§ **Source information**
------------------------------

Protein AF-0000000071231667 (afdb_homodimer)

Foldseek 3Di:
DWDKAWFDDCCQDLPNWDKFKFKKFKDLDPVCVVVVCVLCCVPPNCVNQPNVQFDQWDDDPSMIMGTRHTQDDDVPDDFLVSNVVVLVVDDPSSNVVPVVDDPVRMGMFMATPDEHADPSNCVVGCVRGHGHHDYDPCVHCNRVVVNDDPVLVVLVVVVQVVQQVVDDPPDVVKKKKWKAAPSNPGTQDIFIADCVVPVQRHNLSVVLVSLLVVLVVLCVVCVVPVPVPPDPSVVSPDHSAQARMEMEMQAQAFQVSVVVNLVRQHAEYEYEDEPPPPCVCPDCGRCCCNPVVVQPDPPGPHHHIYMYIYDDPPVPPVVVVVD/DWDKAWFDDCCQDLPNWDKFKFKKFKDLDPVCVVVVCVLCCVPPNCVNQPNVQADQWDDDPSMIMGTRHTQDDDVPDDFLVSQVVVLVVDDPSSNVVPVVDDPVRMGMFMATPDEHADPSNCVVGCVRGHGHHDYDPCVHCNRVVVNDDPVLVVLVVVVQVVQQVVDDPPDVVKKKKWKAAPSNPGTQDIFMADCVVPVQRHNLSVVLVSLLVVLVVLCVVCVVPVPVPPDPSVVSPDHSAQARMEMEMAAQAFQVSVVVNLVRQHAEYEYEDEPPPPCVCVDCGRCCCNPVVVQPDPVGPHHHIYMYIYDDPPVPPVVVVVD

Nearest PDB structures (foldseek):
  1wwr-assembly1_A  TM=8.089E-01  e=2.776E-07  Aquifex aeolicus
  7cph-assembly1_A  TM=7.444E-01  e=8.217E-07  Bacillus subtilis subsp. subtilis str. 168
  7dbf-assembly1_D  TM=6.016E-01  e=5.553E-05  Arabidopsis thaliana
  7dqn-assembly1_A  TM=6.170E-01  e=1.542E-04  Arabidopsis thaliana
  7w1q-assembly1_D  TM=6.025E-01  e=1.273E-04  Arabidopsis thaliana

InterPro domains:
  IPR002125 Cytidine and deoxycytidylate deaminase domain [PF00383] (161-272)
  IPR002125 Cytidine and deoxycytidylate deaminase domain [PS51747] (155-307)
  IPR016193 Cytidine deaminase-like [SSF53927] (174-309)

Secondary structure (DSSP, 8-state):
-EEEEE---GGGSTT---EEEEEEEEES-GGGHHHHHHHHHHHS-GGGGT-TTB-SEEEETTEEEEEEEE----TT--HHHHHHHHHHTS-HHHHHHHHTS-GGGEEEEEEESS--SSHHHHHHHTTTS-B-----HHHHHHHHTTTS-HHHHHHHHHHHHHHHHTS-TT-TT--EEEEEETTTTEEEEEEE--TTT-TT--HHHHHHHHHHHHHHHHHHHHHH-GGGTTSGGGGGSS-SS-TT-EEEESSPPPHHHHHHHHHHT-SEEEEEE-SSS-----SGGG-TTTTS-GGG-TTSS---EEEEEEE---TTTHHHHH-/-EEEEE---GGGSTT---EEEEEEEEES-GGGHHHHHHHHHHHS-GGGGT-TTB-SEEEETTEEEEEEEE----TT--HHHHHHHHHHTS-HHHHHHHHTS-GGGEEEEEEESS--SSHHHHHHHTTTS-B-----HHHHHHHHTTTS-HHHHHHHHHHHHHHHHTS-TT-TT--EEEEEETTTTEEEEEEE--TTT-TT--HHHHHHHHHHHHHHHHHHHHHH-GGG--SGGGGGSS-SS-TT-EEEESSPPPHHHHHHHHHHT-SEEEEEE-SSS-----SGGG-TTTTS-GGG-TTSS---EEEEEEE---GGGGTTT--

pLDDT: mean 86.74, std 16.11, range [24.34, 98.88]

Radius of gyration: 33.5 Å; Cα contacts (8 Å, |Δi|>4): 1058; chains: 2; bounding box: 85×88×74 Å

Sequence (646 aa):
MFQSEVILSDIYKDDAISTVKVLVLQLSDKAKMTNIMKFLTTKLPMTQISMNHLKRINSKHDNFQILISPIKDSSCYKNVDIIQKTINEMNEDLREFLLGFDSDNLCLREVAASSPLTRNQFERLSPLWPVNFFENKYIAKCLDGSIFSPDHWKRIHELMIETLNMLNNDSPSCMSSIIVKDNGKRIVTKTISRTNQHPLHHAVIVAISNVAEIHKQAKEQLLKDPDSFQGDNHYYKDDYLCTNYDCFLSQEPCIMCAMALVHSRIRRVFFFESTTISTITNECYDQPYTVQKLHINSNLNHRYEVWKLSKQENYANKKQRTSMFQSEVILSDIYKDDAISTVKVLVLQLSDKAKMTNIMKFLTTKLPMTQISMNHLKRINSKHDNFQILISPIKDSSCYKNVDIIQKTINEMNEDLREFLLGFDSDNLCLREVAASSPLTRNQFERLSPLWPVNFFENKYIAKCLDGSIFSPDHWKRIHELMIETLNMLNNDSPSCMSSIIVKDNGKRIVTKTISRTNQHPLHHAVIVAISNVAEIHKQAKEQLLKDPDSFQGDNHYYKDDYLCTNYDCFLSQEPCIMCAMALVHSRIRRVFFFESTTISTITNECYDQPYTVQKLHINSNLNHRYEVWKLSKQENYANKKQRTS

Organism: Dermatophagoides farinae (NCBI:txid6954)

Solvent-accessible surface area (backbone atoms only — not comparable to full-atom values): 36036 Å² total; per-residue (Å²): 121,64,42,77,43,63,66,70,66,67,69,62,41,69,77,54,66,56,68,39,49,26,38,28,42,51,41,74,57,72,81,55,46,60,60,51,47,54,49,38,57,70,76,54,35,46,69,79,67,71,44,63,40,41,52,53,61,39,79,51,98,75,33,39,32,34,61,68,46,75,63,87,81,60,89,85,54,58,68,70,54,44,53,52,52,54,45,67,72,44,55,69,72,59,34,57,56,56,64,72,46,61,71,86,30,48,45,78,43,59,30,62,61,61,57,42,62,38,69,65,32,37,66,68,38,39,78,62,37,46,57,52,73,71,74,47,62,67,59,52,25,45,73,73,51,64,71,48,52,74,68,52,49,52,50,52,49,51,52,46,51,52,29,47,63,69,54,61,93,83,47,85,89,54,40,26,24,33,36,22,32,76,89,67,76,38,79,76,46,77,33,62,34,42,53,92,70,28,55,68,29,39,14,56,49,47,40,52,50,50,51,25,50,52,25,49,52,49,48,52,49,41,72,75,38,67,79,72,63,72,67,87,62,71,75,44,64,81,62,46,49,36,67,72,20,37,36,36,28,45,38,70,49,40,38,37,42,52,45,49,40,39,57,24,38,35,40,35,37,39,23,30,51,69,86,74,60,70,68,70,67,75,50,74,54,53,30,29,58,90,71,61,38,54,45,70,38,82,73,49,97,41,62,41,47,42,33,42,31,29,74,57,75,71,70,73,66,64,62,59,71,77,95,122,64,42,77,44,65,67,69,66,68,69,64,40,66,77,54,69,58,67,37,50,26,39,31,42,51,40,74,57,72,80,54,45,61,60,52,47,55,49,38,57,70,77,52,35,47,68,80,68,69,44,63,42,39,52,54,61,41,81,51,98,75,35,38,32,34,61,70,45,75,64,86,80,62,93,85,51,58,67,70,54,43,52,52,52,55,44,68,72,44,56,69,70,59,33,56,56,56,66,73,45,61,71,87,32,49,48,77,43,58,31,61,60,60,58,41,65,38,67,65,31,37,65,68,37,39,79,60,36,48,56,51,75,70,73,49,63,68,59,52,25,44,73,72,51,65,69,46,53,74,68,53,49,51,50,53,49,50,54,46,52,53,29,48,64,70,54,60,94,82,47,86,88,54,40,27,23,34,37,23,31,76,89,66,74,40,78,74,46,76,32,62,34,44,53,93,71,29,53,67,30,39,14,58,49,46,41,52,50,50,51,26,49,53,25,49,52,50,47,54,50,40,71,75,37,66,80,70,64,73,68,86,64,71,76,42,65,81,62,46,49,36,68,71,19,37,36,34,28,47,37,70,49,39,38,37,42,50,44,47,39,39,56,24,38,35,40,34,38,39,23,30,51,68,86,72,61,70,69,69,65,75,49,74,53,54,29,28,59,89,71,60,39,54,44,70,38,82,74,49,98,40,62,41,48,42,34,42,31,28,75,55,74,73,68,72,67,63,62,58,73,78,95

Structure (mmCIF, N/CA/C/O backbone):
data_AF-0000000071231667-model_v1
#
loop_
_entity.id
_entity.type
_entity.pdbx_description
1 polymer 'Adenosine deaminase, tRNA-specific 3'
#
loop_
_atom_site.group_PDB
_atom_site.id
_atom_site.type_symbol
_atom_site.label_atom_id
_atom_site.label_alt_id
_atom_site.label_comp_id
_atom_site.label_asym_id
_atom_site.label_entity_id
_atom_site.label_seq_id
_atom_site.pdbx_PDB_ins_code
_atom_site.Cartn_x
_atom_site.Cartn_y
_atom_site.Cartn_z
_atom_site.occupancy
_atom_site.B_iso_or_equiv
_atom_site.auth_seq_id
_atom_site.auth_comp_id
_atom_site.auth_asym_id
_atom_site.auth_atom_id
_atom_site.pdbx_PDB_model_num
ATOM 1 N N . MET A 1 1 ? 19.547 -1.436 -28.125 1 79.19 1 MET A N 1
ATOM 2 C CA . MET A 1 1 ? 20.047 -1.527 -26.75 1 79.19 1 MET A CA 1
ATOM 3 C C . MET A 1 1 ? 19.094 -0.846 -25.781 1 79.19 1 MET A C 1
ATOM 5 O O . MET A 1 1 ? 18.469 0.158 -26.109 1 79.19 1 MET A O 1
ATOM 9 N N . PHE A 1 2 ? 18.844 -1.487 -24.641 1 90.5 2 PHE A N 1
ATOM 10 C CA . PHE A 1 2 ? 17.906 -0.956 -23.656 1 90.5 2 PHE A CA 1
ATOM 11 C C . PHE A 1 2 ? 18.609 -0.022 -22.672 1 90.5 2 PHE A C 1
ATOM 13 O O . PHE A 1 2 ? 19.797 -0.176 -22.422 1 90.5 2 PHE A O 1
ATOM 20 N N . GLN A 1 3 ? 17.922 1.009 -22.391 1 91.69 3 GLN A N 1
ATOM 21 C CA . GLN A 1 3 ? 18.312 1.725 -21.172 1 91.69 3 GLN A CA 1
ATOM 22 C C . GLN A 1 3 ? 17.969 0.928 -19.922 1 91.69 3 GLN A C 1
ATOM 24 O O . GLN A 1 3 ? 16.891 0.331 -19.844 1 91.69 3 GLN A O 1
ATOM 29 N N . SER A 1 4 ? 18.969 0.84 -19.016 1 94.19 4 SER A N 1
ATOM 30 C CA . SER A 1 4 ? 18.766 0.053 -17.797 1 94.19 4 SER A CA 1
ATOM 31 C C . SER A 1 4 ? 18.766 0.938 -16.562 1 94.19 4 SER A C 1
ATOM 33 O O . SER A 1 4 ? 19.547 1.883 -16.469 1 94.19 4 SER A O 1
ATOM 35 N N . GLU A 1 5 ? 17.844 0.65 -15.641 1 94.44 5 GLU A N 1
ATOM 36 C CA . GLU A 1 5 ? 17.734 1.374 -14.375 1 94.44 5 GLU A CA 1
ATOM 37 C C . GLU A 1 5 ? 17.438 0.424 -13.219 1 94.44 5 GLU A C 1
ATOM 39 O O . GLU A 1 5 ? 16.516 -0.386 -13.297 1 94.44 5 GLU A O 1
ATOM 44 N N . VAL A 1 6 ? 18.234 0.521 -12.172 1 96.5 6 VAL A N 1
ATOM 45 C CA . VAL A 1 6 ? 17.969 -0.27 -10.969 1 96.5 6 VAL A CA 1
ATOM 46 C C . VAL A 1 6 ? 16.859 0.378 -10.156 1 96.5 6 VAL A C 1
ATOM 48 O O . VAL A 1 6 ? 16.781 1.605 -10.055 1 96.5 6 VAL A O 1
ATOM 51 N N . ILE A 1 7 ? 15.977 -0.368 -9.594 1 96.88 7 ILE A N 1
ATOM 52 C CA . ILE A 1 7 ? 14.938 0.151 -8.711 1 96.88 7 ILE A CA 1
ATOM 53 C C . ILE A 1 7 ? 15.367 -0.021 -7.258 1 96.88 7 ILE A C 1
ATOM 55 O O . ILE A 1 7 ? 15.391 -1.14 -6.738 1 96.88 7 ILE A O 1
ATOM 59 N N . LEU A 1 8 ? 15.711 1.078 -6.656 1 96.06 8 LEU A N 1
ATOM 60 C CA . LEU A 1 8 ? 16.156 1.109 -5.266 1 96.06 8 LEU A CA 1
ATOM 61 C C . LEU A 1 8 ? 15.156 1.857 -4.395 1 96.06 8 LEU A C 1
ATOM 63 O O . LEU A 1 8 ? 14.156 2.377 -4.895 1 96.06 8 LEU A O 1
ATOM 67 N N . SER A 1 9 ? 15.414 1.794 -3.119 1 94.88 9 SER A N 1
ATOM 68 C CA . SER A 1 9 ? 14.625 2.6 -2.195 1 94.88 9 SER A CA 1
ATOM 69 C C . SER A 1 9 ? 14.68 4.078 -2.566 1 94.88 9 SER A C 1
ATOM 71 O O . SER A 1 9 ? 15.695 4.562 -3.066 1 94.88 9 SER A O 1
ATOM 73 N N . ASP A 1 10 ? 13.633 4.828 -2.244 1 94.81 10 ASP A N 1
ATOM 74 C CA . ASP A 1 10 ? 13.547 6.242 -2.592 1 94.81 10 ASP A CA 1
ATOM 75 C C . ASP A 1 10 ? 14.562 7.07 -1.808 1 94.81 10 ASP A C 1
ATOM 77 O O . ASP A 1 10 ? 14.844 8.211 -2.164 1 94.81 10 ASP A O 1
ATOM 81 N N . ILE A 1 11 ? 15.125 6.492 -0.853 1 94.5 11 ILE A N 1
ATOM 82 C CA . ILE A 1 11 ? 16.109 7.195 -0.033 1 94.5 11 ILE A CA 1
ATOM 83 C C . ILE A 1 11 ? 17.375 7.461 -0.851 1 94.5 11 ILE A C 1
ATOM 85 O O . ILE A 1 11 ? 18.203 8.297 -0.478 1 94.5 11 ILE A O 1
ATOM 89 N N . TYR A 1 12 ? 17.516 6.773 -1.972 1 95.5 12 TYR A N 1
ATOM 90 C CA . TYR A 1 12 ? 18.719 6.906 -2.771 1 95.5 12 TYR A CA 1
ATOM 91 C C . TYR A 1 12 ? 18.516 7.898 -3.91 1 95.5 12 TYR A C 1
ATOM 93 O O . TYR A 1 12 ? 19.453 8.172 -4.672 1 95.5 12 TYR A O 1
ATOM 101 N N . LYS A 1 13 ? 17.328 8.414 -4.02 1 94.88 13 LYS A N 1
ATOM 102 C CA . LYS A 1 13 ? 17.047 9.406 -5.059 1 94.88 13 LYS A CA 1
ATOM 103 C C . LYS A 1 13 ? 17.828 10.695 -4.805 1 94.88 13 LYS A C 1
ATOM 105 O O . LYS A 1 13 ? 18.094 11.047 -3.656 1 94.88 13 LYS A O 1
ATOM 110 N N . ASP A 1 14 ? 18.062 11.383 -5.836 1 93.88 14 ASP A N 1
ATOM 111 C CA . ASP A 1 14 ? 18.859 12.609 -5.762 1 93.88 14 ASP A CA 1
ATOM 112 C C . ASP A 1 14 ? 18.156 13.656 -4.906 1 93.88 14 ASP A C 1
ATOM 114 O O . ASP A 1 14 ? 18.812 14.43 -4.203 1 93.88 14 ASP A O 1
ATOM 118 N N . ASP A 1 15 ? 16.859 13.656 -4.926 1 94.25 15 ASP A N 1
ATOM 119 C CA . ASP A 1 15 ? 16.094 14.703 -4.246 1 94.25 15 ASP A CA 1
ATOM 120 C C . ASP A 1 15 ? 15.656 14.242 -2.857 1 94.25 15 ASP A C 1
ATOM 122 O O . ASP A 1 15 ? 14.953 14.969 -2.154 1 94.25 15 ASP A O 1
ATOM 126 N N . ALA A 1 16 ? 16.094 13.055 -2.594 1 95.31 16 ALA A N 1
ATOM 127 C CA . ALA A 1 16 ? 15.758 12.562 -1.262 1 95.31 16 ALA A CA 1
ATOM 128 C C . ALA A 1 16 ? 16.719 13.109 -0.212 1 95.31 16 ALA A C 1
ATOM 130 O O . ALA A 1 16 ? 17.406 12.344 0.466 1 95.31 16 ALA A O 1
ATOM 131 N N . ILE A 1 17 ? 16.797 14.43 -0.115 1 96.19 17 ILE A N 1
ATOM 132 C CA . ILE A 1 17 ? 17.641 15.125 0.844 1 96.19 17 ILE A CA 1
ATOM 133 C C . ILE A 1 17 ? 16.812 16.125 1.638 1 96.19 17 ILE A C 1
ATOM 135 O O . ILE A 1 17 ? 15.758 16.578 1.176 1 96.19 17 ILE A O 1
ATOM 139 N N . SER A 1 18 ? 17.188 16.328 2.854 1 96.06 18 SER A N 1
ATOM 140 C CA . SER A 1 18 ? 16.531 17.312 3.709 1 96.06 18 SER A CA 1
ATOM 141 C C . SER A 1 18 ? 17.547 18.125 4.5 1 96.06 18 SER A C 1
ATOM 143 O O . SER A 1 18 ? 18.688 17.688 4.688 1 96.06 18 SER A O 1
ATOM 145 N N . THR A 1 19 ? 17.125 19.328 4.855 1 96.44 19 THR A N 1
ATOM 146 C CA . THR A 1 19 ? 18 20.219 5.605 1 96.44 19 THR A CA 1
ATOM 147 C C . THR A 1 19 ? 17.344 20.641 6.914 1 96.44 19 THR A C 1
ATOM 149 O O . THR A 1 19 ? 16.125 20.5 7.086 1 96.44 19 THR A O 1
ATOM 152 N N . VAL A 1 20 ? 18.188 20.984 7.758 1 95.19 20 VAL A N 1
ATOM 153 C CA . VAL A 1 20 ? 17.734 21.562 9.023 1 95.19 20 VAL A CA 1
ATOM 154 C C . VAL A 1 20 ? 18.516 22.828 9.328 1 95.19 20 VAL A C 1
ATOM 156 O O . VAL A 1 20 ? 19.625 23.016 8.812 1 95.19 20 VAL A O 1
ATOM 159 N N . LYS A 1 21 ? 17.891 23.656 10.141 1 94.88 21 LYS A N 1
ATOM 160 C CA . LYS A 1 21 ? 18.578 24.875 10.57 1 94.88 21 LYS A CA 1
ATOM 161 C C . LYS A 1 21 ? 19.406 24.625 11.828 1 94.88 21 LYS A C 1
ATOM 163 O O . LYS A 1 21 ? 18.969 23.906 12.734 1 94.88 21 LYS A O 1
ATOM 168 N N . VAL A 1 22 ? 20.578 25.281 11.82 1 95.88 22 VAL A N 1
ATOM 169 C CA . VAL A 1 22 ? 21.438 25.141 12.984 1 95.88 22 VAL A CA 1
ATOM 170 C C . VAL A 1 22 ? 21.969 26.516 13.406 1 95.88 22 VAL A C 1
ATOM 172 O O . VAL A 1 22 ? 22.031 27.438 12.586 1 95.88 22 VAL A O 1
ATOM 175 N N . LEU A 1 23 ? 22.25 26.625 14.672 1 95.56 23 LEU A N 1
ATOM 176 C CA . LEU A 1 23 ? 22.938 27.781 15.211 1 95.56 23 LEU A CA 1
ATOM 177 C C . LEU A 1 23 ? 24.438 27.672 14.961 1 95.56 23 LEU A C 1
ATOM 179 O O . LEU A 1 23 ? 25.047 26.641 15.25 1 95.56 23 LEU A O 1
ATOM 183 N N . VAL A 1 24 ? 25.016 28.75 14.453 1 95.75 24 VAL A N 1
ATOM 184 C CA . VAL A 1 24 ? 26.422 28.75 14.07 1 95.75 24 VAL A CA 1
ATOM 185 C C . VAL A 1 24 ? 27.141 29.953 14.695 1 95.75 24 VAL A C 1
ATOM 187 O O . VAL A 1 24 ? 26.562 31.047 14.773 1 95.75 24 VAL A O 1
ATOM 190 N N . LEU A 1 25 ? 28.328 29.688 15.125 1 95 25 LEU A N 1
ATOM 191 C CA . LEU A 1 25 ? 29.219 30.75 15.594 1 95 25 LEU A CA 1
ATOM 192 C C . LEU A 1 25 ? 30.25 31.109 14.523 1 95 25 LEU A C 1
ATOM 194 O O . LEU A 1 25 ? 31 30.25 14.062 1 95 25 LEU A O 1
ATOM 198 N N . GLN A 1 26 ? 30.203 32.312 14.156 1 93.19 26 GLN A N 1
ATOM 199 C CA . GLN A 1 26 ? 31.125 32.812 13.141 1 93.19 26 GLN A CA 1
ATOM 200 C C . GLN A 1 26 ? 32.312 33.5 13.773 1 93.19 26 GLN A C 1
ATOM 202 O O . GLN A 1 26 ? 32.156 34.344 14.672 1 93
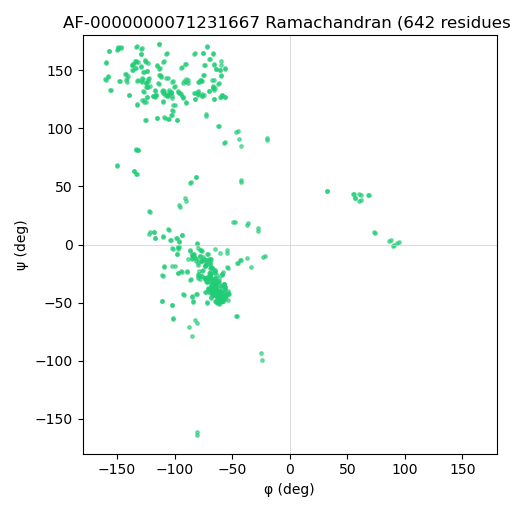.19 26 GLN A O 1
ATOM 207 N N . LEU A 1 27 ? 33.5 33.094 13.266 1 88.5 27 LEU A N 1
ATOM 208 C CA . LEU A 1 27 ? 34.719 33.656 13.805 1 88.5 27 LEU A CA 1
ATOM 209 C C . LEU A 1 27 ? 35.656 34.094 12.68 1 88.5 27 LEU A C 1
ATOM 211 O O . LEU A 1 27 ? 35.688 33.469 11.617 1 88.5 27 LEU A O 1
ATOM 215 N N . SER A 1 28 ? 36.312 35.25 12.914 1 82.81 28 SER A N 1
ATOM 216 C CA . SER A 1 28 ? 37.312 35.719 11.969 1 82.81 28 SER A CA 1
ATOM 217 C C . SER A 1 28 ? 38.719 35.375 12.445 1 82.81 28 SER A C 1
ATOM 219 O O . SER A 1 28 ? 39.656 35.375 11.656 1 82.81 28 SER A O 1
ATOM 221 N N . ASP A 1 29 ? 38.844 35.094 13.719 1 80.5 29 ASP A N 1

------------------------------

§ **Work instruction**
The string "deoxycytidylate" may appear in lines of the listing above; tally those lines and give the number only.

§ **Answer space**
2